Kiwifruit the conqueror
I ran into Don Brash in Sydney airport several days ago. Brash is a free marketeer of renown, former central banker of New Zealand and missed becoming the country’s ruler by one seat.
But what we spoke about was a less-known feather in his cap – how he spearheaded New Zealand’s rise as the kiwifruit superpower.
It was hardly preordained. The fruit originally came from china and popped up in New Zealand in 1905 or thereabouts. But the island soil and vigorous selective breeding by New Zealand farmers converted a small, hard and mouth-twistingly sour fruit into the tart emerald succulent we all know today.
“The Chinese gooseberry, as it was called then, was quite inedible,” said brash. But new zealand now had a winner and brash headed the agricultural export promotion campaign that made it a money-spinner.
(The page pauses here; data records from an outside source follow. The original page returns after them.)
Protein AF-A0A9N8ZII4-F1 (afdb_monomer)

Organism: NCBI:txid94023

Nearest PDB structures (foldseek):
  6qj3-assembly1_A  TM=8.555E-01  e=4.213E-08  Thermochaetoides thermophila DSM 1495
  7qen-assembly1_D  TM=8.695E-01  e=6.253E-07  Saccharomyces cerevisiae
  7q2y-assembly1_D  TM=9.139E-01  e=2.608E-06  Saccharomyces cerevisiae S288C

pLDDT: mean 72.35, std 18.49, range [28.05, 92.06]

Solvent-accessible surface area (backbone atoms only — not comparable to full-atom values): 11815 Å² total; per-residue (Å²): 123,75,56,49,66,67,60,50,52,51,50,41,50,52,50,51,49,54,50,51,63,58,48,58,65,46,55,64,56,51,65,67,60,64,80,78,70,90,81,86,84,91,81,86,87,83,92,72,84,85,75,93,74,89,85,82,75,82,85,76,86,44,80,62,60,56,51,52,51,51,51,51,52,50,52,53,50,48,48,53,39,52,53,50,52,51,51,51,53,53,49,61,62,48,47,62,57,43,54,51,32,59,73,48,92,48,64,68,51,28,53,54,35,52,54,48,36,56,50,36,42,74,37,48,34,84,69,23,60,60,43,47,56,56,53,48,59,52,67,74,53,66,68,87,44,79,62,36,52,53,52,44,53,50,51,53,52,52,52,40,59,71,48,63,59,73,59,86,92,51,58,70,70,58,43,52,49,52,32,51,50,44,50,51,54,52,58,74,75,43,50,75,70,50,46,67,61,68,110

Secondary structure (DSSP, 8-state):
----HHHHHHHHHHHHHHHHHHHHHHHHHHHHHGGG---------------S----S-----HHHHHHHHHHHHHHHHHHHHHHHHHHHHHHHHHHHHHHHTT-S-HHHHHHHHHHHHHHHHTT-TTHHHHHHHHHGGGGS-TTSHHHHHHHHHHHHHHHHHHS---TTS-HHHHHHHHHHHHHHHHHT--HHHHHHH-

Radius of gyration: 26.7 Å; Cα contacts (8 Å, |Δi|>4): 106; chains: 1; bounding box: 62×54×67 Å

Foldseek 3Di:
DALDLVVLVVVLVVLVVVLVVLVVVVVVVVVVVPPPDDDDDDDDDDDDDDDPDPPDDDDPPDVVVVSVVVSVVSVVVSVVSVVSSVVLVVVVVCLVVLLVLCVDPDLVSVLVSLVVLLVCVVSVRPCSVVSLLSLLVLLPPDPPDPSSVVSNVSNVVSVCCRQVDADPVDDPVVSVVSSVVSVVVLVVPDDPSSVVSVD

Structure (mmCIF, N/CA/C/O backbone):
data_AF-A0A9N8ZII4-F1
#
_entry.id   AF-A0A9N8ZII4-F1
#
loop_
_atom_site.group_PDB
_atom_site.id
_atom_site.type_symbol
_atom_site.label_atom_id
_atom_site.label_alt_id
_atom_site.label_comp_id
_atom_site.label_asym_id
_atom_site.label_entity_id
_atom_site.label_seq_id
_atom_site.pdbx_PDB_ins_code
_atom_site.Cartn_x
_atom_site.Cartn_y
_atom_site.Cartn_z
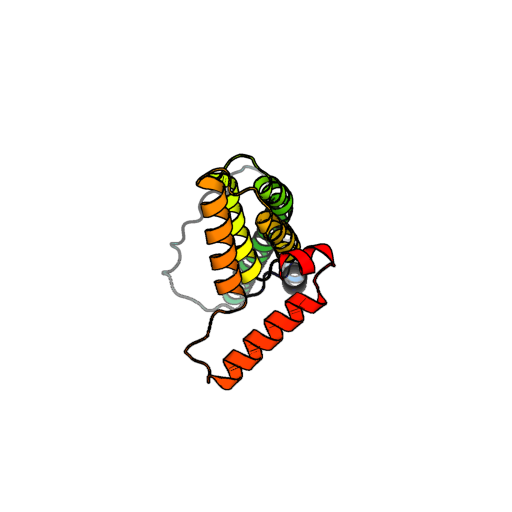_atom_site.occupancy
_atom_site.B_iso_or_equiv
_atom_site.auth_seq_id
_atom_site.auth_comp_id
_atom_site.auth_asym_id
_atom_site.auth_atom_id
_atom_site.pdbx_PDB_model_num
ATOM 1 N N . ARG A 1 1 ? -1.622 -1.907 12.865 1.00 44.94 1 ARG A N 1
ATOM 2 C CA . ARG A 1 1 ? -3.079 -2.133 13.013 1.00 44.94 1 ARG A CA 1
ATOM 3 C C . ARG A 1 1 ? -3.661 -2.092 11.617 1.00 44.94 1 ARG A C 1
ATOM 5 O O . ARG A 1 1 ? -3.277 -1.203 10.870 1.00 44.94 1 ARG A O 1
ATOM 12 N N . GLU A 1 2 ? -4.444 -3.096 11.259 1.00 50.34 2 GLU A N 1
ATOM 13 C CA . GLU A 1 2 ? -4.999 -3.263 9.915 1.00 50.34 2 GLU A CA 1
ATOM 14 C C . GLU A 1 2 ? -6.071 -2.187 9.684 1.00 50.34 2 GLU A C 1
ATOM 16 O O . GLU A 1 2 ? -6.819 -1.849 10.603 1.00 50.34 2 GLU A O 1
ATOM 21 N N . LEU A 1 3 ? -6.085 -1.578 8.498 1.00 59.00 3 LEU A N 1
ATOM 22 C CA . LEU A 1 3 ? -7.046 -0.535 8.120 1.00 59.00 3 LEU A CA 1
ATOM 23 C C . LEU A 1 3 ? -8.216 -1.138 7.317 1.00 59.00 3 LEU A C 1
ATOM 25 O O . LEU A 1 3 ? -8.582 -0.644 6.254 1.00 59.00 3 LEU A O 1
ATOM 29 N N . SER A 1 4 ? -8.778 -2.251 7.795 1.00 62.78 4 SER A N 1
ATOM 30 C CA . SER A 1 4 ? -9.909 -2.907 7.130 1.00 62.78 4 SER A CA 1
ATOM 31 C C . SER A 1 4 ? -11.175 -2.071 7.306 1.00 62.78 4 SER A C 1
ATOM 33 O O . SER A 1 4 ? -11.701 -1.972 8.411 1.00 62.78 4 SER A O 1
ATOM 35 N N . VAL A 1 5 ? -11.683 -1.470 6.226 1.00 62.19 5 VAL A N 1
ATOM 36 C CA . VAL A 1 5 ? -12.844 -0.552 6.262 1.00 62.19 5 VAL A CA 1
ATOM 37 C C . VAL A 1 5 ? -14.038 -1.179 6.987 1.00 62.19 5 VAL A C 1
ATOM 39 O O . VAL A 1 5 ? -14.692 -0.529 7.795 1.00 62.19 5 VAL A O 1
ATOM 42 N N . ARG A 1 6 ? -14.250 -2.480 6.768 1.00 63.28 6 ARG A N 1
ATOM 43 C CA . ARG A 1 6 ? -15.358 -3.252 7.343 1.00 63.28 6 ARG A CA 1
ATOM 44 C C . ARG A 1 6 ? -15.285 -3.350 8.864 1.00 63.28 6 ARG A C 1
ATOM 46 O O . ARG A 1 6 ? -16.310 -3.249 9.524 1.00 63.28 6 ARG A O 1
ATOM 53 N N . GLU A 1 7 ? -14.085 -3.517 9.415 1.00 69.25 7 GLU A N 1
ATOM 54 C CA . GLU A 1 7 ? -13.886 -3.602 10.867 1.00 69.25 7 GLU A CA 1
ATOM 55 C C . GLU A 1 7 ? -14.138 -2.246 11.531 1.00 69.25 7 GLU A C 1
ATOM 57 O O . GLU A 1 7 ? -14.743 -2.173 12.596 1.00 69.25 7 GLU A O 1
ATOM 62 N N . TRP A 1 8 ? -13.728 -1.158 10.873 1.00 64.06 8 TRP A N 1
ATOM 63 C CA . TRP A 1 8 ? -13.960 0.200 11.364 1.00 64.06 8 TRP A CA 1
ATOM 64 C C . TRP A 1 8 ? -15.438 0.604 11.290 1.00 64.06 8 TRP A C 1
ATOM 66 O O . TRP A 1 8 ? -15.931 1.258 12.207 1.00 64.06 8 TRP A O 1
ATOM 76 N N . GLU A 1 9 ? -16.158 0.182 10.250 1.00 71.62 9 GLU A N 1
ATOM 77 C CA . GLU A 1 9 ? -17.612 0.364 10.138 1.00 71.62 9 GLU A CA 1
ATOM 78 C C . GLU A 1 9 ? -18.379 -0.459 11.182 1.00 71.62 9 GLU A C 1
ATOM 80 O O . GLU A 1 9 ? -19.336 0.035 11.780 1.00 71.62 9 GLU A O 1
ATOM 85 N N . GLU A 1 10 ? -17.944 -1.691 11.451 1.00 76.38 10 GLU A N 1
ATOM 86 C CA . GLU A 1 10 ? -18.540 -2.546 12.480 1.00 76.38 10 GLU A CA 1
ATOM 87 C C . GLU A 1 10 ? -18.296 -1.991 13.893 1.00 76.38 10 GLU A C 1
ATOM 89 O O . GLU A 1 10 ? -19.216 -1.944 14.710 1.00 76.38 10 GLU A O 1
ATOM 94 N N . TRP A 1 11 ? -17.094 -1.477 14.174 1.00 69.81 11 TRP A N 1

One key insight he had was that New Zealand was better off not hoarding the technology, as some farmers wanted. “It wasn’t practical,” says brash.
Growing the plant was hardly rocket science. But brash also recognised that New Zealand would benefit if more nations grew the fruit. Prices would fall and overall demand would expand. “We must have shipped about 40000 tonnes when we were on our own. Today it’s something like a couple of million even though New Zealand’s market share is less than half of the total.”
Protectionism never pays, but confidence does.
Now kiwifruits are grown everywhere. Italy may be the world’s largest producer. They even grow in Himachal Pradesh. China, ever pragmatic, didn’t complain and even “asked us to help them grow their own fruit.”
And since they’re the cutting edge in kiwifruit tech, New Zealand is two steps ahead of everyone. “They’ve got a yellow kiwifruit out now and they’re working on a red one I gather,” said brash.
China, or more accurately sinophobia, was behind the name as well. “Some New Zealand exporter tried to peddle them in the US in the 1960s. But this was before nixon and mao. He was told nothing called ‘Chinese’ or ‘gooseberry’ would sell in America. So he came up with kiwifruit. A perfect name,” said Brash.